Я не был одинок: рядом билось и страдало такое же сердце, лились такие же слезы, и боль моя была частицей общей боли.
Что это было — проблеск человечности в бесчеловечном мире или иезуитская уловка? Быть может, мои палачи лицемерным состраданием хотят заманить меня в ловушку?
Не верю в это. Ведь должен найтись в этой своре нелюдей хоть один человек!
Назойливый скрип колес снова вернул меня к реальности. Куда меня везут? Что со мной будет?

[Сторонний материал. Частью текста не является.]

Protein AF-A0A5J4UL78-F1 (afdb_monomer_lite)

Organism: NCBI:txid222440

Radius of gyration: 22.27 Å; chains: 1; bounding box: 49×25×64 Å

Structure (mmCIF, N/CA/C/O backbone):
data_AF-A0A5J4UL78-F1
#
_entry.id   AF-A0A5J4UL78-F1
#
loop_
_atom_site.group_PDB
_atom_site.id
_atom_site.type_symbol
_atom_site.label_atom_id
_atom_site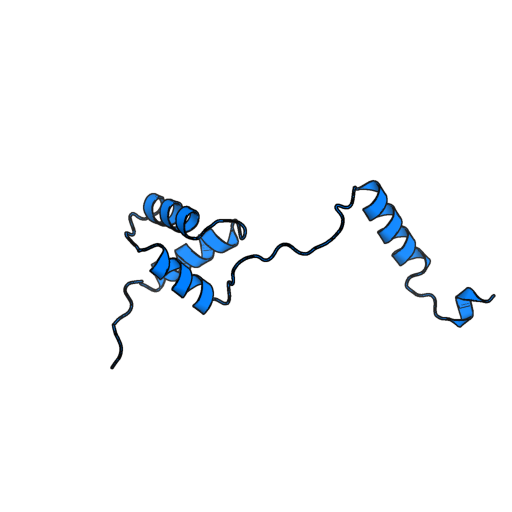.label_alt_id
_atom_site.label_comp_id
_atom_site.label_asym_id
_atom_site.label_entity_id
_atom_site.label_seq_id
_atom_site.pdbx_PDB_ins_code
_atom_site.Cartn_x
_atom_site.Cartn_y
_atom_site.Cartn_z
_atom_site.occupancy
_atom_site.B_iso_or_equiv
_atom_site.auth_seq_id
_atom_site.auth_comp_id
_atom_site.auth_asym_id
_atom_site.auth_atom_id
_atom_site.pdbx_PDB_model_num
ATOM 1 N N . LYS A 1 1 ? -28.412 -8.757 13.343 1.00 58.34 1 LYS A N 1
ATOM 2 C CA . LYS A 1 1 ? -27.784 -7.469 13.748 1.00 58.34 1 LYS A CA 1
ATOM 3 C C . LYS A 1 1 ? -26.331 -7.756 14.118 1.00 58.34 1 LYS A C 1
ATOM 5 O O . LYS A 1 1 ? -26.118 -8.550 15.020 1.00 58.34 1 LYS A O 1
ATOM 10 N N . GLY A 1 2 ? -25.360 -7.216 13.378 1.00 80.94 2 GLY A N 1
ATOM 11 C CA . GLY A 1 2 ? -23.931 -7.457 13.625 1.00 80.94 2 GLY A CA 1
ATOM 12 C C . GLY A 1 2 ? -23.324 -6.479 14.634 1.00 80.94 2 GLY A C 1
ATOM 13 O O . GLY A 1 2 ? -23.937 -5.462 14.969 1.00 80.94 2 GLY A O 1
ATOM 14 N N . AR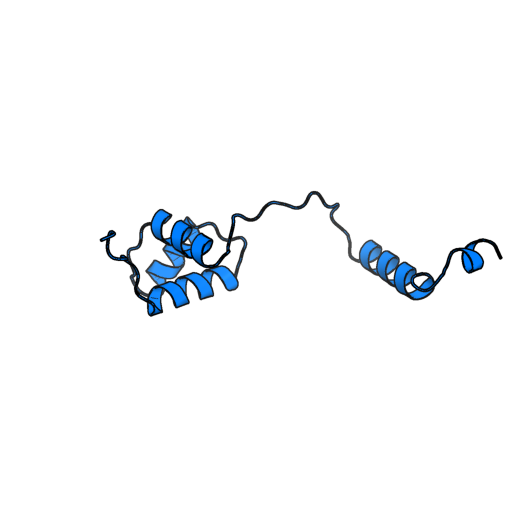G A 1 3 ? -22.105 -6.778 15.096 1.00 80.25 3 ARG A N 1
ATOM 15 C CA . ARG A 1 3 ? -21.313 -5.877 15.945 1.00 80.25 3 ARG A CA 1
ATOM 16 C C . ARG A 1 3 ? -21.104 -4.539 15.228 1.00 80.25 3 ARG A C 1
ATOM 18 O O . ARG A 1 3 ? -20.727 -4.514 14.057 1.00 80.25 3 ARG A O 1
ATOM 25 N N . LYS A 1 4 ? -21.345 -3.428 15.934 1.00 83.25 4 LYS A N 1
ATOM 26 C CA . LYS A 1 4 ? -21.071 -2.082 15.410 1.00 83.25 4 LYS A CA 1
ATOM 27 C C . LYS A 1 4 ? -19.575 -1.933 15.116 1.00 83.25 4 LYS A C 1
ATOM 29 O O . LYS A 1 4 ? -18.741 -2.480 15.839 1.00 83.25 4 LYS A O 1
ATOM 34 N N . ARG A 1 5 ? -19.245 -1.198 14.052 1.00 86.38 5 ARG A N 1
ATOM 35 C CA . ARG A 1 5 ? -17.853 -0.878 13.717 1.00 86.38 5 ARG A CA 1
ATOM 36 C C . ARG A 1 5 ? -17.236 -0.030 14.826 1.00 86.38 5 ARG A C 1
ATOM 38 O O . ARG A 1 5 ? -17.910 0.824 15.392 1.00 86.38 5 ARG A O 1
ATOM 45 N N . VAL A 1 6 ? -15.962 -0.298 15.103 1.00 86.06 6 VAL A N 1
ATOM 46 C CA . VAL A 1 6 ? -15.153 0.505 16.029 1.00 86.06 6 VAL A CA 1
ATOM 47 C C . VAL A 1 6 ? -14.667 1.778 15.338 1.00 86.06 6 VAL A C 1
ATOM 49 O O . VAL A 1 6 ? -14.610 2.817 15.978 1.00 86.06 6 VAL A O 1
ATOM 52 N N . THR A 1 7 ? -14.366 1.704 14.036 1.00 88.06 7 THR A N 1
ATOM 53 C CA . THR A 1 7 ? -13.815 2.836 13.290 1.00 88.06 7 THR A CA 1
ATOM 54 C C . THR A 1 7 ? -14.885 3.739 12.686 1.00 88.06 7 THR A C 1
ATOM 56 O O . THR A 1 7 ? -15.942 3.283 12.233 1.00 88.06 7 THR A O 1
ATOM 59 N N . THR A 1 8 ? -14.590 5.036 12.637 1.00 90.62 8 THR A N 1
ATOM 60 C CA . THR A 1 8 ? -15.389 6.040 11.924 1.00 90.62 8 THR A CA 1
ATOM 61 C C . THR A 1 8 ? -14.933 6.201 10.471 1.00 90.62 8 THR A C 1
ATOM 63 O O . THR A 1 8 ? -13.813 5.862 10.095 1.00 90.62 8 THR A O 1
ATOM 66 N N . ARG A 1 9 ? -15.775 6.806 9.619 1.00 90.69 9 ARG A N 1
ATOM 67 C CA . ARG A 1 9 ? -15.430 7.069 8.205 1.00 90.69 9 ARG A CA 1
ATOM 68 C C . ARG A 1 9 ? -14.172 7.936 8.043 1.00 90.69 9 ARG A C 1
ATOM 70 O O . ARG A 1 9 ? -13.445 7.787 7.063 1.00 90.69 9 ARG A O 1
ATOM 77 N N . LYS A 1 10 ? -13.920 8.851 8.986 1.00 90.00 10 LYS A N 1
ATOM 78 C CA . LYS A 1 10 ? -12.724 9.709 8.989 1.00 90.00 10 LYS A CA 1
ATOM 79 C C . LYS A 1 10 ? -11.460 8.905 9.312 1.00 90.00 10 LYS A C 1
ATOM 81 O O . LYS A 1 10 ? -10.418 9.151 8.713 1.00 90.00 10 LYS A O 1
ATOM 86 N N . GLU A 1 11 ? -11.562 7.941 10.219 1.00 89.94 11 GLU A N 1
ATOM 87 C CA . GLU A 1 11 ? -10.458 7.044 10.581 1.00 89.94 11 GLU A CA 1
ATOM 88 C C . GLU A 1 11 ? -10.153 6.064 9.451 1.00 89.94 11 GLU A C 1
ATOM 90 O O . GLU A 1 11 ? -8.996 5.900 9.079 1.00 89.94 11 GLU A O 1
ATOM 95 N N . ASP A 1 12 ? -11.188 5.501 8.825 1.00 91.88 12 ASP A N 1
ATOM 96 C CA . ASP A 1 12 ? -11.052 4.649 7.641 1.00 91.88 12 ASP A CA 1
ATOM 97 C C . ASP A 1 12 ? -10.322 5.388 6.499 1.00 91.88 12 ASP A C 1
ATOM 99 O O . ASP A 1 12 ? -9.440 4.824 5.846 1.00 91.88 12 ASP A O 1
ATOM 103 N N . TYR A 1 13 ? -10.632 6.675 6.290 1.00 91.75 13 TYR A N 1
ATOM 104 C CA . TYR A 1 13 ? -9.914 7.520 5.331 1.00 91.75 13 TYR A CA 1
ATOM 105 C C . TYR A 1 13 ? -8.434 7.690 5.696 1.00 91.75 13 TYR A C 1
ATOM 107 O O . TYR A 1 13 ? -7.573 7.591 4.820 1.00 91.75 13 TYR A O 1
ATOM 115 N N . LEU A 1 14 ? -8.124 7.912 6.976 1.00 90.69 14 LEU A N 1
ATOM 116 C CA . LEU A 1 14 ? -6.747 8.056 7.448 1.00 90.69 14 LEU A CA 1
ATOM 117 C C . LEU A 1 14 ? -5.951 6.758 7.268 1.00 90.69 14 LEU A C 1
ATOM 119 O O . LEU A 1 14 ? -4.865 6.792 6.694 1.00 90.69 14 LEU A O 1
ATOM 123 N N . ILE A 1 15 ? -6.514 5.618 7.678 1.00 90.44 15 ILE A N 1
ATOM 124 C CA . ILE A 1 15 ? -5.911 4.288 7.498 1.00 90.44 15 ILE A CA 1
ATOM 125 C C . ILE A 1 15 ? -5.590 4.056 6.019 1.00 90.44 15 ILE A C 1
ATOM 127 O O . ILE A 1 15 ? -4.477 3.663 5.668 1.00 90.44 15 ILE A O 1
ATOM 131 N N . ARG A 1 16 ? -6.547 4.357 5.133 1.00 91.94 16 ARG A N 1
ATOM 132 C CA . ARG A 1 16 ? -6.351 4.254 3.685 1.00 91.94 16 ARG A CA 1
ATOM 133 C C . ARG A 1 16 ? -5.248 5.188 3.182 1.00 91.94 16 ARG A C 1
ATOM 135 O O . ARG A 1 16 ? -4.453 4.764 2.347 1.00 91.94 16 ARG A O 1
ATOM 142 N N . LYS A 1 17 ? -5.195 6.435 3.653 1.00 92.00 17 LYS A N 1
ATOM 143 C CA . LYS A 1 17 ? -4.166 7.408 3.256 1.00 92.00 17 LYS A CA 1
ATOM 144 C C . LYS A 1 17 ? -2.766 6.918 3.642 1.00 92.00 17 LYS A C 1
ATOM 146 O O . LYS A 1 17 ? -1.905 6.821 2.773 1.00 92.00 17 LYS A O 1
ATOM 151 N N . VAL A 1 18 ? -2.574 6.521 4.901 1.00 90.75 18 VAL A N 1
ATOM 152 C CA . VAL A 1 18 ? -1.283 6.029 5.419 1.00 90.75 18 VAL A CA 1
ATOM 153 C C . VAL A 1 18 ? -0.819 4.769 4.676 1.00 90.75 18 VAL A C 1
ATOM 155 O O . VAL A 1 18 ? 0.369 4.620 4.381 1.00 90.75 18 VAL A O 1
ATOM 158 N N . ALA A 1 19 ? -1.747 3.871 4.332 1.00 89.56 19 ALA A N 1
ATOM 159 C CA . ALA A 1 19 ? -1.439 2.676 3.549 1.00 89.56 19 ALA A CA 1
ATOM 160 C C . ALA A 1 19 ? -1.025 2.994 2.100 1.00 89.56 19 ALA A C 1
ATOM 162 O O . ALA A 1 19 ? -0.186 2.301 1.526 1.00 89.56 19 ALA A O 1
ATOM 163 N N . LEU A 1 20 ? -1.596 4.040 1.494 1.00 90.12 20 LEU A N 1
ATOM 164 C CA . LEU A 1 20 ? -1.268 4.447 0.126 1.00 90.12 20 LEU A CA 1
ATOM 165 C C . LEU A 1 20 ? 0.075 5.173 0.021 1.00 90.12 20 LEU A C 1
ATOM 167 O O . LEU A 1 20 ? 0.747 5.015 -0.995 1.00 90.12 20 LEU A O 1
ATOM 171 N N . GLU A 1 21 ? 0.480 5.910 1.055 1.00 91.81 21 GLU A N 1
ATOM 172 C CA . GLU A 1 21 ? 1.792 6.568 1.117 1.00 91.81 21 GLU A CA 1
ATOM 173 C C . GLU A 1 21 ? 2.953 5.567 1.061 1.00 91.81 21 GLU A C 1
ATOM 175 O O . GLU A 1 21 ? 3.980 5.841 0.448 1.00 91.81 21 GLU A O 1
ATOM 180 N N . ASN A 1 22 ? 2.797 4.391 1.675 1.00 88.44 22 ASN A N 1
ATOM 181 C CA . ASN A 1 22 ? 3.755 3.300 1.535 1.00 88.44 22 ASN A CA 1
ATOM 182 C C . ASN A 1 22 ? 3.063 1.944 1.712 1.00 88.44 22 ASN A C 1
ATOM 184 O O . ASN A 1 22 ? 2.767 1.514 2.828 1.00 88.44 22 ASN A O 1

Память воскресила самые дорогие мне образы. Сынишка, жена... Что там с ними? Конечно, ждут, надеются, верят. Ради них стоит жить и бороться, терпеть и не сдаваться. Мои друзья, живые и мертвые, как я мог забыть о них, поддаться постыдной слабости, впасть в панику! Я не один — нас много. Я вспомнил, как победно и гордо бились на ветру красные флаги, вспомнил о великом братстве обездоленных и униженных, о нашей общей победе, о надеждах на лучшую жизнь.
Такими мы были, такие мы есть. Могут убить меня — нельзя уничтожить нас.
«Уж больно ты ударился в патетику,— усмехаюсь я,— что было, то прошло, а остались скрипящая каталка и забинтованная кукла, которая все-таки не хочет умирать».
До переворота мы часто обсуждали возможность ареста и пыток.
Мы знали, что это конец, смерть, над нами всегда нависала эта зловещая тень, угрожая неведомым, и мы приучили себя не замечать ее, не думать.
(Между воображаемым и реальностью — пропасть, утыканная неожиданностями, как еж иголками. Мы знаем лишь сегодняшнее, сиюминутное, не ведая, что принесет нам следующее мгновение. Имейте мужество. Смятение, боязнь неизвестного — удел слабых душ.)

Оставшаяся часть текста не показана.